Has anyone successfully implemented a professional Proxmox setup with Fibre Channel (FC) SAN storage? I am not referring to IPSAN, but specifically FC-based SAN.

In a clustered environment, I am experiencing significant issues, particularly during cloning, wipe disk operations. The lock mechanisms appear problematic, and Proxmox seems unable to handle them reliably. In my test environment, when I attempt to delete or move disks simultaneously from different nodes, the system begins to encounter errors.

My current setup is as follows:

  • Proxmox 9.1.1
  • QCOW2 disk format
  • Huawei 5000v3 SAN Storage → HBA → Linux Multipath → LVM → Proxmox (2 node cluster with qdevice)
This raises the question: Should Proxmox’s LVM support be configured with CLVM? It feels as though standard LVM is not functioning correctly in this scenario. Regardless of whether I use RAW or QCOW, disk deletion and migration operations consistently cause problems.

If anyone has managed to run this configuration stably, could you share documentation or insights on how you achieved it? The storage lock issues are proving to be a major challenge.

Nov 26 11:59:38 PVE1 pvedaemon[94779]: lvremove 'STR-5TB-HUAWEI-NVME-045/vm-103-disk-0' error: 'storage-STR-5TB-HUAWEI-NVME-045'-locked command timed out - aborting
Nov 26 11:59:38 PVE1 pvedaemon[72268]: <root@pam> end task UPID:PVE1:0001723B:000F6884:6926C13E:imgdel:103@STR-5TB-HUAWEI-NVME-045:root@pam: lvremove 'STR-5TB-HUAWEI-NVME-045/vm-103-disk-0' error: 'storage-STR-5TB-HUAWEI-NVME-045'-locked command timed out - aborting
 
This setup should be stable, here's the documentation for multipath:
https://pve.proxmox.com/wiki/Multipath

Related information can be found here as well:
https://pve.proxmox.com/wiki/Migrate_to_Proxmox_VE#Storage_boxes_(SAN/NAS)


The error you get is due to a hard timeout of 60s for operation includes volume allocation on shared storage's. you need to make sure your storage is fast enough:
https://forum.proxmox.com/threads/u...-command-timed-out-aborting.98274/post-424883
https://forum.proxmox.com/threads/e...mage-got-lock-timeout-aborting-command.65786/
 
This raises the question: Should Proxmox’s LVM support be configured with CLVM?
CLVM championed by RedHat at one point, seems to have fallen out of favor, so taking on support for it might be quiet a tall task
https://salsa.debian.org/lvm-team/l...vmoved LVs.-,Remove clvmd,-Remove lvmlib (api
https://askubuntu.com/questions/1241259/clvm-package-in-repo
https://www.sourceware.org/cluster/clvm/

@bkry is correct, simultaneous operations on a shared storage where there are metadata consistency requirements must be serialized. It is quiet easy to overrun the timeout on such operations as "wipe".
https://github.com/proxmox/pve-cluster/blob/master/src/PVE/Cluster.pm#L642


Blockbridge : Ultra low latency all-NVME shared storage for Proxmox - https://www.blockbridge.com/proxmox
 
Hello Friends,


First of all, thank you for your answers. However, there is a point we overlooked in the LVM LUN part: this is not a file system, but block storage. Also, LVM thin is not being used in this section. Essentially, the host’s RAM does not hold metadata here (since I use direct sync in the cache part). I also tested with RAW disks instead of qcow.
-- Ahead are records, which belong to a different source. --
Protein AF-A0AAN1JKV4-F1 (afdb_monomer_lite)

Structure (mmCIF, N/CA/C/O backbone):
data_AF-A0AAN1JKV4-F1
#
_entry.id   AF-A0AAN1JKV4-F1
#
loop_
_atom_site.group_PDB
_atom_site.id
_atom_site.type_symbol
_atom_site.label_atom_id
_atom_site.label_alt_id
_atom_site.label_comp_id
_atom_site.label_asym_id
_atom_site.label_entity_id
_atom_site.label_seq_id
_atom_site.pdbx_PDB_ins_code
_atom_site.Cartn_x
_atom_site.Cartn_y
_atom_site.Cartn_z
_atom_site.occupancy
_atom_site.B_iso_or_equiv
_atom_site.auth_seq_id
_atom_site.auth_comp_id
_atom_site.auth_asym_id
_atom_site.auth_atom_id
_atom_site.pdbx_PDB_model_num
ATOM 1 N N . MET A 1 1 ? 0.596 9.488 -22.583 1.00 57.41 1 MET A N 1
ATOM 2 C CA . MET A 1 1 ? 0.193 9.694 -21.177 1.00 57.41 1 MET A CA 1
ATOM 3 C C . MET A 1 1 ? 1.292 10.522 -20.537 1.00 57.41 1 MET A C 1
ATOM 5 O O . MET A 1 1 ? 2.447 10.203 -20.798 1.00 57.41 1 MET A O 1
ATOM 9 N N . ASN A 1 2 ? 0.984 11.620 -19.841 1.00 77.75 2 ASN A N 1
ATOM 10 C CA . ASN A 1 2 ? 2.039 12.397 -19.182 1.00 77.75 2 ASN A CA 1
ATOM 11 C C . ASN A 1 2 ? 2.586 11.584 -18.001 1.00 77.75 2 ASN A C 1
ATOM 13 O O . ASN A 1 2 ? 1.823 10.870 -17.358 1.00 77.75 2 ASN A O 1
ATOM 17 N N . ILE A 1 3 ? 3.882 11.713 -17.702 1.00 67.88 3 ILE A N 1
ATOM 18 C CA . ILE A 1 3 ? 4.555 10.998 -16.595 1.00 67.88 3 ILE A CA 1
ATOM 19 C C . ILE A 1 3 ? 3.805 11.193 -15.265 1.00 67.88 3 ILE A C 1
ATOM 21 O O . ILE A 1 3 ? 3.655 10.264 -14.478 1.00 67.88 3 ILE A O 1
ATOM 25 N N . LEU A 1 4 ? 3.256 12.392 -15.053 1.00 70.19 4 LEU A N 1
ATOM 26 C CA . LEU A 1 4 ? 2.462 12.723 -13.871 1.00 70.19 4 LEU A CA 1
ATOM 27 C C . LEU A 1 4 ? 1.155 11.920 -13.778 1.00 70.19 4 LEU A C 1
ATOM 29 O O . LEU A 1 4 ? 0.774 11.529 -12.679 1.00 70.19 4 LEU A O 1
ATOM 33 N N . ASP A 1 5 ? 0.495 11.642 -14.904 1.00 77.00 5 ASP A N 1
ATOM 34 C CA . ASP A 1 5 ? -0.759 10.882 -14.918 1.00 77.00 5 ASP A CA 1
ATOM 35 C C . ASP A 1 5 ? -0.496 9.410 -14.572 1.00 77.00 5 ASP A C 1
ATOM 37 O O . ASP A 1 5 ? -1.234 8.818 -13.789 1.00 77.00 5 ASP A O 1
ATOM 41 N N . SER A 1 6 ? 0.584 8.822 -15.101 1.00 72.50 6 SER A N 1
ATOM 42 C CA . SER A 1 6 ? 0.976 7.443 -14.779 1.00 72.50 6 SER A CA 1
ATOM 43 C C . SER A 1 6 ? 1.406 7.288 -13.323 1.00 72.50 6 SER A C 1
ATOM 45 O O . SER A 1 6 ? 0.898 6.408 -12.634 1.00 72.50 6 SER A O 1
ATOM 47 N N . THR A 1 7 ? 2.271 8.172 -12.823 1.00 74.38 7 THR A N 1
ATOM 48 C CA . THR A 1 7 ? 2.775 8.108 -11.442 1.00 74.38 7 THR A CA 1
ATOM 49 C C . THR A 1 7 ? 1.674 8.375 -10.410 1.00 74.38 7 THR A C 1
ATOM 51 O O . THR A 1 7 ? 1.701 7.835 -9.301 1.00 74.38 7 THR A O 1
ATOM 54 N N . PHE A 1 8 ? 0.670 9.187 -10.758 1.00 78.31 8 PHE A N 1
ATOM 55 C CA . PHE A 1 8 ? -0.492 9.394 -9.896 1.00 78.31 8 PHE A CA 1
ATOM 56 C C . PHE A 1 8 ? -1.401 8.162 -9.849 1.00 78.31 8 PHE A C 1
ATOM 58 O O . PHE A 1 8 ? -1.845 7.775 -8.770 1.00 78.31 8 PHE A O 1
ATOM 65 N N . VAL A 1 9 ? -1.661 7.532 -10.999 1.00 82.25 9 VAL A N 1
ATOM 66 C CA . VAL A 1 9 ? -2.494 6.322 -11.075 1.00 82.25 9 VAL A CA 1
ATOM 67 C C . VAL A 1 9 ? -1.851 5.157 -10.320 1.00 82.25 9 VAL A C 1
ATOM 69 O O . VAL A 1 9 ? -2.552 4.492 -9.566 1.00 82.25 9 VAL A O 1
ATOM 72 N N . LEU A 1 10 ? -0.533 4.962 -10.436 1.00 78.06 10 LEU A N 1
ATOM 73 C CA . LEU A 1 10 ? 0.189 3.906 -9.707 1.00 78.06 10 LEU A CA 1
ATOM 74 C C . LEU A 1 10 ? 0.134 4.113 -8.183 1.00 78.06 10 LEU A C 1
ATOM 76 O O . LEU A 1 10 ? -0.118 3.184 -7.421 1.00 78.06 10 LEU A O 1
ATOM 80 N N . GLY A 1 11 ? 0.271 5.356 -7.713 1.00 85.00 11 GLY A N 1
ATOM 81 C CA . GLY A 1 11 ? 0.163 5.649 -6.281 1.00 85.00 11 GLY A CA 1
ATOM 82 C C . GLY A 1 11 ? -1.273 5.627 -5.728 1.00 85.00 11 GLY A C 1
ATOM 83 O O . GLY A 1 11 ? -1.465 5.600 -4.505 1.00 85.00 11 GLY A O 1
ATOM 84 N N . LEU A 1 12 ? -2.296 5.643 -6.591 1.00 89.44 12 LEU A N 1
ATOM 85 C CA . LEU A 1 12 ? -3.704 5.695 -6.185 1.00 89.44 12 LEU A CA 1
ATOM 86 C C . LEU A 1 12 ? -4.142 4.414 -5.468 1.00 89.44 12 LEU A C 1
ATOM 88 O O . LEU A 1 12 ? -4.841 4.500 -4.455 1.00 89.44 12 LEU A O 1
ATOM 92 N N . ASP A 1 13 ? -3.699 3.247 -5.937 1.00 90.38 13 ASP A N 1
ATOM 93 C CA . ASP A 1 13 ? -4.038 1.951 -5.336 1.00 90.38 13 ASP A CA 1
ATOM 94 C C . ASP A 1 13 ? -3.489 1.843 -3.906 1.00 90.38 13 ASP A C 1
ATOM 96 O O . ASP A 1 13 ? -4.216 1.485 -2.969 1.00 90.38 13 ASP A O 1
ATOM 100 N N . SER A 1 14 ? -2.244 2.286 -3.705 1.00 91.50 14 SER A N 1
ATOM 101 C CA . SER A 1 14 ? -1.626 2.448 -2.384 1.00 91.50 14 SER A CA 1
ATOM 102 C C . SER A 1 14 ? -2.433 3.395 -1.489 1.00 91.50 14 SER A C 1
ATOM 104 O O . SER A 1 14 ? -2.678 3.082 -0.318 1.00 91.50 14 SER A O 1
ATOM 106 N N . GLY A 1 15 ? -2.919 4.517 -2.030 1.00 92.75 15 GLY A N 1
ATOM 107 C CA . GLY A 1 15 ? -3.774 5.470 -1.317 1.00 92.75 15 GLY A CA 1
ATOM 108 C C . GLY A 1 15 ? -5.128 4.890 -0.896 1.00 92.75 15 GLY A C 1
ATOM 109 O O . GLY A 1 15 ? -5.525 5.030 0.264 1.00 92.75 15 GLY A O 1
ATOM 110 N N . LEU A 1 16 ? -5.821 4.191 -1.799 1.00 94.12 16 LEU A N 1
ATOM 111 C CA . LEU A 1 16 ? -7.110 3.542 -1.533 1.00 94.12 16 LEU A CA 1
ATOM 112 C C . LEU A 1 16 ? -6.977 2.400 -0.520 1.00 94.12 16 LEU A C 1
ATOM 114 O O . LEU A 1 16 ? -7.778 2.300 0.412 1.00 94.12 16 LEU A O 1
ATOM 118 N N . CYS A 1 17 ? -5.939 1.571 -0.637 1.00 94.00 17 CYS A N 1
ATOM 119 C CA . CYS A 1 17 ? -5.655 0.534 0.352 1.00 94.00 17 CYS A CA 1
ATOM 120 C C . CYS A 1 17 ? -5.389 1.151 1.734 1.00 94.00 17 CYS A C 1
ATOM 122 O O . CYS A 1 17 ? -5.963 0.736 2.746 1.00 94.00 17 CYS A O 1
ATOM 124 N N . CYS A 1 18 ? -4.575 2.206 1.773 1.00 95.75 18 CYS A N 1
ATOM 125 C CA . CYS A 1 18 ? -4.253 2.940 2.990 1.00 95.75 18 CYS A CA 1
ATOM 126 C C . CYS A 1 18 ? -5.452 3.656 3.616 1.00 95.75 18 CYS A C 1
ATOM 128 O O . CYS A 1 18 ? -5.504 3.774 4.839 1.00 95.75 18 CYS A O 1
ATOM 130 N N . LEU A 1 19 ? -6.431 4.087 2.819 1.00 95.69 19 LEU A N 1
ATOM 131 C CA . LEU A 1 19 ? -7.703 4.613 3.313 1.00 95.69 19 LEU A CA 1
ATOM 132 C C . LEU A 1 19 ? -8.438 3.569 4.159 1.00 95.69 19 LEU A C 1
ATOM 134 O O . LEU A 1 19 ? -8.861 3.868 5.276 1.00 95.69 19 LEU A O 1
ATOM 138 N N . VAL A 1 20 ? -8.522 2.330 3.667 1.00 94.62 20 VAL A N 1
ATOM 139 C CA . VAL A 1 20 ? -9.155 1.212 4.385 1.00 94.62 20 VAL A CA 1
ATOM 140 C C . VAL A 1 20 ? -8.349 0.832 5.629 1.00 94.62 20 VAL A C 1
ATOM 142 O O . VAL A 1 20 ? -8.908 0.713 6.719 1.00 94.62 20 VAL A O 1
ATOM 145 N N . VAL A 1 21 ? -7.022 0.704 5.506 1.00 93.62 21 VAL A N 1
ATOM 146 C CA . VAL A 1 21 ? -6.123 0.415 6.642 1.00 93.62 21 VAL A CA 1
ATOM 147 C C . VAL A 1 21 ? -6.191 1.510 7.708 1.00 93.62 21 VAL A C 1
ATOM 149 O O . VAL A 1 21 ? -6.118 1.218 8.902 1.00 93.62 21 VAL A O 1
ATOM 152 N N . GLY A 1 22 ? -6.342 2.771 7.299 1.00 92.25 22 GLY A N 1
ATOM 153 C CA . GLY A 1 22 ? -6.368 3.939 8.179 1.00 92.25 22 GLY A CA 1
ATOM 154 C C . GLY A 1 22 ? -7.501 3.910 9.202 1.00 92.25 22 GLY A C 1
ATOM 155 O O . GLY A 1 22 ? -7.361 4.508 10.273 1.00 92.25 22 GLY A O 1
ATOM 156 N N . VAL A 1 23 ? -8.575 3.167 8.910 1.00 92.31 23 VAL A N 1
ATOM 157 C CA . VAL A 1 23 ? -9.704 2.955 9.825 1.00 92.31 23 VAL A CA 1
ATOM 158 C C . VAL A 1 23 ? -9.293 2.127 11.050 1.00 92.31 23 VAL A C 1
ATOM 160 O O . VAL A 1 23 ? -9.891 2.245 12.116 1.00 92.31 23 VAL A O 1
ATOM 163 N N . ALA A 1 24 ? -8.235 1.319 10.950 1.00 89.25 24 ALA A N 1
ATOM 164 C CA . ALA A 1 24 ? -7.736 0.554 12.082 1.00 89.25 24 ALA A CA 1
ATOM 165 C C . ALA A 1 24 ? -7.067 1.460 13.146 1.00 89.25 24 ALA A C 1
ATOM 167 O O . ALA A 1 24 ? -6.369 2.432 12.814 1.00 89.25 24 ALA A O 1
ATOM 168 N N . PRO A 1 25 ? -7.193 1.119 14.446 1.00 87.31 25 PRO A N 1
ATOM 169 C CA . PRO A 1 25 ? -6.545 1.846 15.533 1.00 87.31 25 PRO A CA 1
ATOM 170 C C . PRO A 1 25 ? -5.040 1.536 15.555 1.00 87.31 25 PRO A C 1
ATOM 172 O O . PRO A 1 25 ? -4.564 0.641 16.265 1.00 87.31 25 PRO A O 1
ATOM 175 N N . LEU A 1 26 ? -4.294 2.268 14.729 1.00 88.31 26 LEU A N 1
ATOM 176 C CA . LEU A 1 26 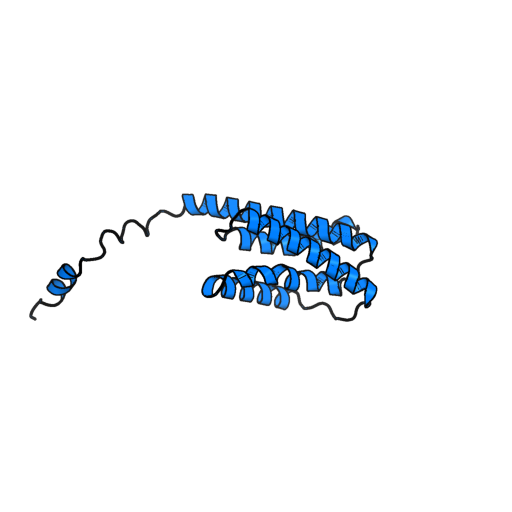? -2.843 2.189 14.580 1.00 88.31 26 LEU A CA 1
ATOM 177 C C . LEU A 1 26 ? -2.171 3.415 15.204 1.00 88.31 26 LEU A C 1
ATOM 179 O O . LEU A 1 26 ? -2.650 4.541 15.062 1.00 88.31 26 LEU A O 1
ATOM 183 N N . ALA A 1 27 ? -1.021 3.204 15.845 1.00 92.69 27 ALA A N 1
ATOM 184 C CA . ALA A 1 27 ? -0.182 4.299 16.319 1.00 92.69 27 ALA A CA 1
ATOM 185 C C . ALA A 1 27 ? 0.338 5.135 15.136 1.00 92.69 27 ALA A C 1
ATOM 187 O O . ALA A 1 27 ? 0.659 4.591 14.076 1.00 92.69 27 ALA A O 1
ATOM 188 N N . TRP A 1 28 ? 0.488 6.448 15.329 1.00 92.00 28 TRP A N 1
ATOM 189 C CA . TRP A 1 28 ? 0.965 7.357 14.277 1.00 92.00 28 TRP A CA 1
ATOM 190 C C . TRP A 1 28 ? 2.338 6.952 13.719 1.00 92.00 28 TRP A C 1
ATOM 192 O O . TRP A 1 28 ? 2.545 6.947 12.509 1.00 92.00 28 TRP A O 1
ATOM 202 N N . SER A 1 29 ? 3.241 6.485 14.585 1.00 95.25 29 SER A N 1
ATOM 203 C CA . SER A 1 29 ? 4.546 5.949 14.179 1.00 95.25 29 SER A CA 1
ATOM 204 C C . SER A 1 29 ? 4.435 4.732 13.253 1.00 95.25 29 SER A C 1
ATOM 206 O O . SER A 1 29 ? 5.255 4.568 12.356 1.00 95.25 29 SER A O 1
ATOM 208 N N . THR A 1 30 ? 3.415 3.886 13.433 1.00 92.44 30 THR A N 1
ATOM 209 C CA . THR A 1 30 ? 3.165 2.728 12.558 1.00 92.44 30 THR A CA 1
ATOM 210 C C . THR A 1 30 ? 2.633 3.175 11.203 1.00 92.44 30 THR A C 1
ATOM 212 O O . THR A 1 30 ? 3.037 2.624 10.187 1.00 92.44 30 THR A O 1
ATOM 215 N N . ARG A 1 31 ? 1.783 4.208 11.175 1.00 94.31 31 ARG A N 1
ATOM 216 C CA . ARG A 1 31 ? 1.266 4.789 9.927 1.00 94.31 31 ARG A CA 1
ATOM 217 C C . ARG A 1 31 ? 2.380 5.394 9.082 1.00 94.31 31 ARG A C 1
ATOM 219 O O . ARG A 1 31 ? 2.464 5.088 7.902 1.00 94.31 31 ARG A O 1
ATOM 226 N N . LEU A 1 32 ? 3.275 6.167 9.701 1.00 95.44 32 LEU A N 1
ATOM 227 C CA . LEU A 1 32 ? 4.446 6.720 9.016 1.00 95.44 32 LEU A CA 1
ATOM 228 C C . LEU A 1 32 ? 5.357 5.616 8.470 1.00 95.44 32 LEU A C 1
ATOM 230 O O . LEU A 1 32 ? 5.744 5.666 7.309 1.00 95.44 32 LEU A O 1
ATOM 234 N N . LYS A 1 33 ? 5.653 4.585 9.275 1.00 96.56 33 LYS A N 1
ATOM 235 C CA . LYS A 1 33 ? 6.447 3.432 8.819 1.00 96.56 33 LYS A CA 1
ATOM 236 C C . LYS A 1 33 ? 5.798 2.712 7.640 1.00 96.56 33 LYS A C 1
ATOM 238 O O . LYS A 1 33 ? 6.504 2.326 6.720 1.00 96.56 33 LYS A O 1
ATOM 243 N N . LEU A 1 34 ? 4.477 2.536 7.668 1.00 94.44 34 LEU A N 1
ATOM 244 C CA . LEU A 1 34 ? 3.751 1.866 6.595 1.00 94.44 34 LEU A CA 1
ATOM 245 C C . LEU A 1 34 ? 3.748 2.705 5.312 1.00 94.44 34 LEU A C 1
ATOM 247 O O . LEU A 1 34 ? 4.054 2.170 4.256 1.00 94.44 34 LEU A O 1
ATOM 251 N N . ALA A 1 35 ? 3.490 4.012 5.405 1.00 96.62 35 ALA A N 1
ATOM 252 C CA . ALA A 1 35 ? 3.558 4.920 4.259 1.00 96.62 35 ALA A CA 1
ATOM 253 C C . ALA A 1 35 ? 4.959 4.942 3.624 1.00 96.62 35 ALA A C 1
ATOM 255 O O . ALA A 1 35 ? 5.093 4.847 2.408 1.00 96.62 35 ALA A O 1
ATOM 256 N N . LEU A 1 36 ? 6.013 4.985 4.445 1.00 96.38 36 LEU A N 1
ATOM 257 C CA . LEU A 1 36 ? 7.388 4.870 3.956 1.00 96.38 36 LEU A CA 1
ATOM 258 C C . LEU A 1 36 ? 7.652 3.506 3.312 1.00 96.38 36 LEU A C 1
ATOM 260 O O . LEU A 1 36 ? 8.314 3.447 2.282 1.00 96.38 36 LEU A O 1
ATOM 264 N N . ALA A 1 37 ? 7.126 2.420 3.885 1.00 96.56 37 ALA A N 1
ATOM 265 C CA . ALA A 1 37 ? 7.264 1.090 3.306 1.00 96.56 37 ALA A CA 1
ATOM 266 C C . ALA A 1 37 ? 6.621 1.007 1.914 1.00 96.56 37 ALA A C 1
ATOM 268 O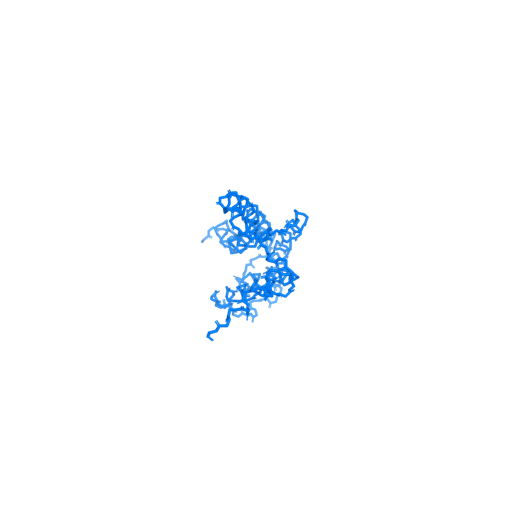 O . ALA A 1 37 ? 7.243 0.440 1.025 1.00 96.56 37 ALA A O 1
ATOM 269 N N . PHE A 1 38 ? 5.444 1.610 1.704 1.00 95.62 38 PHE A N 1
ATOM 270 C CA . PHE A 1 38 ? 4.827 1.727 0.376 1.00 95.62 38 PHE A CA 1
ATOM 271 C C . PHE A 1 38 ? 5.760 2.403 -0.628 1.00 95.62 38 PHE A C 1
ATOM 273 O O . PHE A 1 38 ? 6.075 1.817 -1.658 1.00 95.62 38 PHE A O 1
ATOM 280 N N . GLY A 1 39 ? 6.292 3.580 -0.291 1.00 94.88 39 GLY A N 1
ATOM 281 C CA . GLY A 1 39 ? 7.198 4.277 -1.203 1.00 94.88 39 GLY A CA 1
ATOM 282 C C . GLY A 1 39 ? 8.499 3.529 -1.489 1.00 94.88 39 GLY A C 1
ATOM 283 O O . GLY A 1 39 ? 8.964 3.508 -2.625 1.00 94.88 39 GLY A O 1
ATOM 284 N N . VAL A 1 40 ? 9.089 2.883 -0.478 1.00 96.00 40 VAL A N 1
ATOM 285 C CA . VAL A 1 40 ? 10.315 2.090 -0.661 1.00 96.00 40 VAL A CA 1
ATOM 286 C C . VAL A 1 40 ? 10.056 0.876 -1.550 1.00 96.00 40 VAL A C 1
ATOM 288 O O . VAL A 1 40 ? 10.873 0.592 -2.423 1.00 96.00 40 VAL A O 1
ATOM 291 N N . TRP A 1 41 ? 8.942 0.169 -1.348 1.00 95.88 41 TRP A N 1
ATOM 292 C CA . TRP A 1 41 ? 8.599 -1.004 -2.151 1.00 95.88 41 TRP A CA 1
ATOM 293 C C . TRP A 1 41 ? 8.282 -0.652 -3.601 1.00 95.88 41 TRP A C 1
ATOM 295 O O . TRP A 1 41 ? 8.722 -1.383 -4.484 1.00 95.88 41 TRP A O 1
ATOM 305 N N . ASP A 1 42 ? 7.609 0.468 -3.854 1.00 92.75 42 ASP A N 1
ATOM 306 C CA . ASP A 1 42 ? 7.291 0.916 -5.214 1.00 92.75 42 ASP A CA 1
ATOM 307 C C . ASP A 1 42 ? 8.528 1.409 -5.964 1.00 92.75 42 ASP A C 1
ATOM 309 O O . ASP A 1 42 ? 8.762 1.011 -7.109 1.00 92.75 42 ASP A O 1
ATOM 313 N N . ALA A 1 43 ? 9.395 2.177 -5.295 1.00 92.75 43 ALA A N 1
ATOM 314 C CA . ALA A 1 43 ? 10.688 2.550 -5.861 1.00 92.75 43 ALA A CA 1
ATOM 315 C C . ALA A 1 43 ? 11.538 1.309 -6.165 1.00 92.75 43 ALA A C 1
ATOM 317 O O . ALA A 1 43 ? 12.117 1.193 -7.244 1.00 92.75 43 ALA A O 1
ATOM 318 N N . TRP A 1 44 ? 11.596 0.356 -5.231 1.00 94.62 44 TRP A N 1
ATOM 319 C CA . TRP A 1 44 ? 12.356 -0.877 -5.412 1.00 94.62 44 TRP A CA 1
ATOM 320 C C . TRP A 1 44 ? 11.801 -1.736 -6.551 1.00 94.62 44 TRP A C 1
ATOM 322 O O . TRP A 1 44 ? 12.577 -2.192 -7.388 1.00 94.62 44 TRP A O 1
ATOM 332 N N . ALA A 1 45 ? 10.481 -1.920 -6.629 1.00 92.19 45 ALA A N 1
ATOM 333 C CA . ALA A 1 45 ? 9.832 -2.677 -7.697 1.00 92.19 45 ALA A CA 1
ATOM 334 C C . ALA A 1 45 ? 10.108 -2.062 -9.075 1.00 92.19 45 ALA A C 1
ATOM 336 O O . ALA A 1 45 ? 10.460 -2.783 -10.008 1.00 92.19 45 ALA A O 1
ATOM 337 N N . SER A 1 46 ? 10.062 -0.732 -9.172 1.00 90.94 46 SER A N 1
ATOM 338 C CA . SER A 1 46 ? 10.392 0.006 -10.395 1.00 90.94 46 SER A CA 1
ATOM 339 C C . SER A 1 46 ? 11.854 -0.201 -10.812 1.00 90.94 46 SER A C 1
ATOM 341 O O . SER A 1 46 ? 12.139 -0.513 -11.968 1.00 90.94 46 SER A O 1
ATOM 343 N N . VAL A 1 47 ? 12.800 -0.125 -9.865 1.00 92.25 47 VAL A N 1
ATOM 344 C CA . VAL A 1 47 ? 14.226 -0.411 -10.129 1.00 92.25 47 VAL A CA 1
ATOM 345 C C . VAL A 1 47 ? 14.430 -1.862 -10.575 1.00 92.25 47 VAL A C 1
ATOM 347 O O . VAL A 1 47 ? 15.187 -2.115 -11.514 1.00 92.25 47 VAL A O 1
ATOM 350 N N . MET A 1 48 ? 13.765 -2.822 -9.927 1.00 91.88 48 MET A N 1
ATOM 351 C CA . MET A 1 48 ? 13.866 -4.242 -10.283 1.00 91.88 48 MET A CA 1
ATOM 352 C C . MET A 1 48 ? 13.287 -4.539 -11.664 1.00 91.88 48 MET A C 1
ATOM 354 O O . MET A 1 48 ? 13.870 -5.340 -12.391 1.00 91.88 48 MET A O 1
ATOM 358 N N . CYS A 1 49 ? 12.198 -3.872 -12.047 1.00 89.75 49 CYS A N 1
ATOM 359 C CA . CYS A 1 49 ? 11.619 -3.985 -13.382 1.00 89.75 49 CYS A CA 1
ATOM 360 C C . CYS A 1 49 ? 12.634 -3.586 -14.465 1.00 89.75 49 CYS A C 1
ATOM 362 O O . CYS A 1 49 ? 12.848 -4.322 -15.426 1.00 89.75 49 CYS A O 1
ATOM 364 N N . VAL A 1 50 ? 13.334 -2.463 -14.270 1.00 89.56 50 VAL A N 1
ATOM 365 C CA . VAL A 1 50 ? 14.388 -2.011 -15.193 1.00 89.56 50 VAL A CA 1
ATOM 366 C C . VAL A 1 50 ? 15.567 -2.984 -15.212 1.00 89.56 50 VAL A C 1
ATOM 368 O O . VAL A 1 50 ? 16.077 -3.317 -16.279 1.00 89.56 50 VAL A O 1
ATOM 371 N N . ALA A 1 51 ? 16.012 -3.439 -14.038 1.00 90.50 51 ALA A N 1
ATOM 372 C CA . ALA A 1 51 ? 17.207 -4.269 -13.909 1.00 90.50 51 ALA A CA 1
ATOM 373 C C . ALA A 1 51 ? 17.033 -5.677 -14.495 1.00 90.50 51 ALA A C 1
ATOM 375 O O . ALA A 1 51 ? 17.971 -6.223 -15.076 1.00 90.50 51 ALA A O 1
ATOM 376 N N . LEU A 1 52 ? 15.853 -6.274 -14.326 1.00 88.31 52 LEU A N 1
ATOM 377 C CA . LEU A 1 52 ? 15.557 -7.635 -14.778 1.00 88.31 52 LEU A CA 1
ATOM 378 C C . LEU A 1 52 ? 14.888 -7.664 -16.163 1.00 88.31 52 LEU A C 1
ATOM 380 O O . LEU A 1 52 ? 14.798 -8.728 -16.776 1.00 88.31 52 LEU A O 1
ATOM 384 N N . GLY A 1 53 ? 14.435 -6.509 -16.659 1.00 81.12 53 GLY A N 1
ATOM 385 C CA . GLY A 1 53 ? 13.475 -6.420 -17.754 1.00 81.12 53 GLY A CA 1
ATOM 386 C C . GLY A 1 53 ? 12.065 -6.828 -17.299 1.00 81.12 53 GLY A C 1
ATOM 387 O O . GLY A 1 53 ? 11.873 -7.274 -16.165 1.00 81.12 53 GLY A O 1
ATOM 388 N N . PRO A 1 54 ? 11.045 -6.704 -18.165 1.00 72.50 54 PRO A N 1
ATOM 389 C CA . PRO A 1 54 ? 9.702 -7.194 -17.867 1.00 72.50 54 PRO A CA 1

At this point, it seems that Proxmox is not handling this disk as it should. When a LUN is created, isn’t its address range defined on both sides? After all, there is no issue with which block the created LUN maps to, because it creates a tick. It’s just that while it is active on one host, it is inactive on another.


You can also feel this when writing data on the guests. Under heavy and intensive usage, I have serious doubts that unpleasant results may occur. I will try to understand the situation more clearly with different tests soon. Of course, I first need to create a proper test procedure.


My SAN storage device is quite fast. Even though my HBAs are 8 Gigabit, they run in dual mode. This means I can reach 2 Gigabytes of bandwidth per LUN and achieve 50,000 Random Read I/O and 50,000 Random Write I/O with a 50% RW mix.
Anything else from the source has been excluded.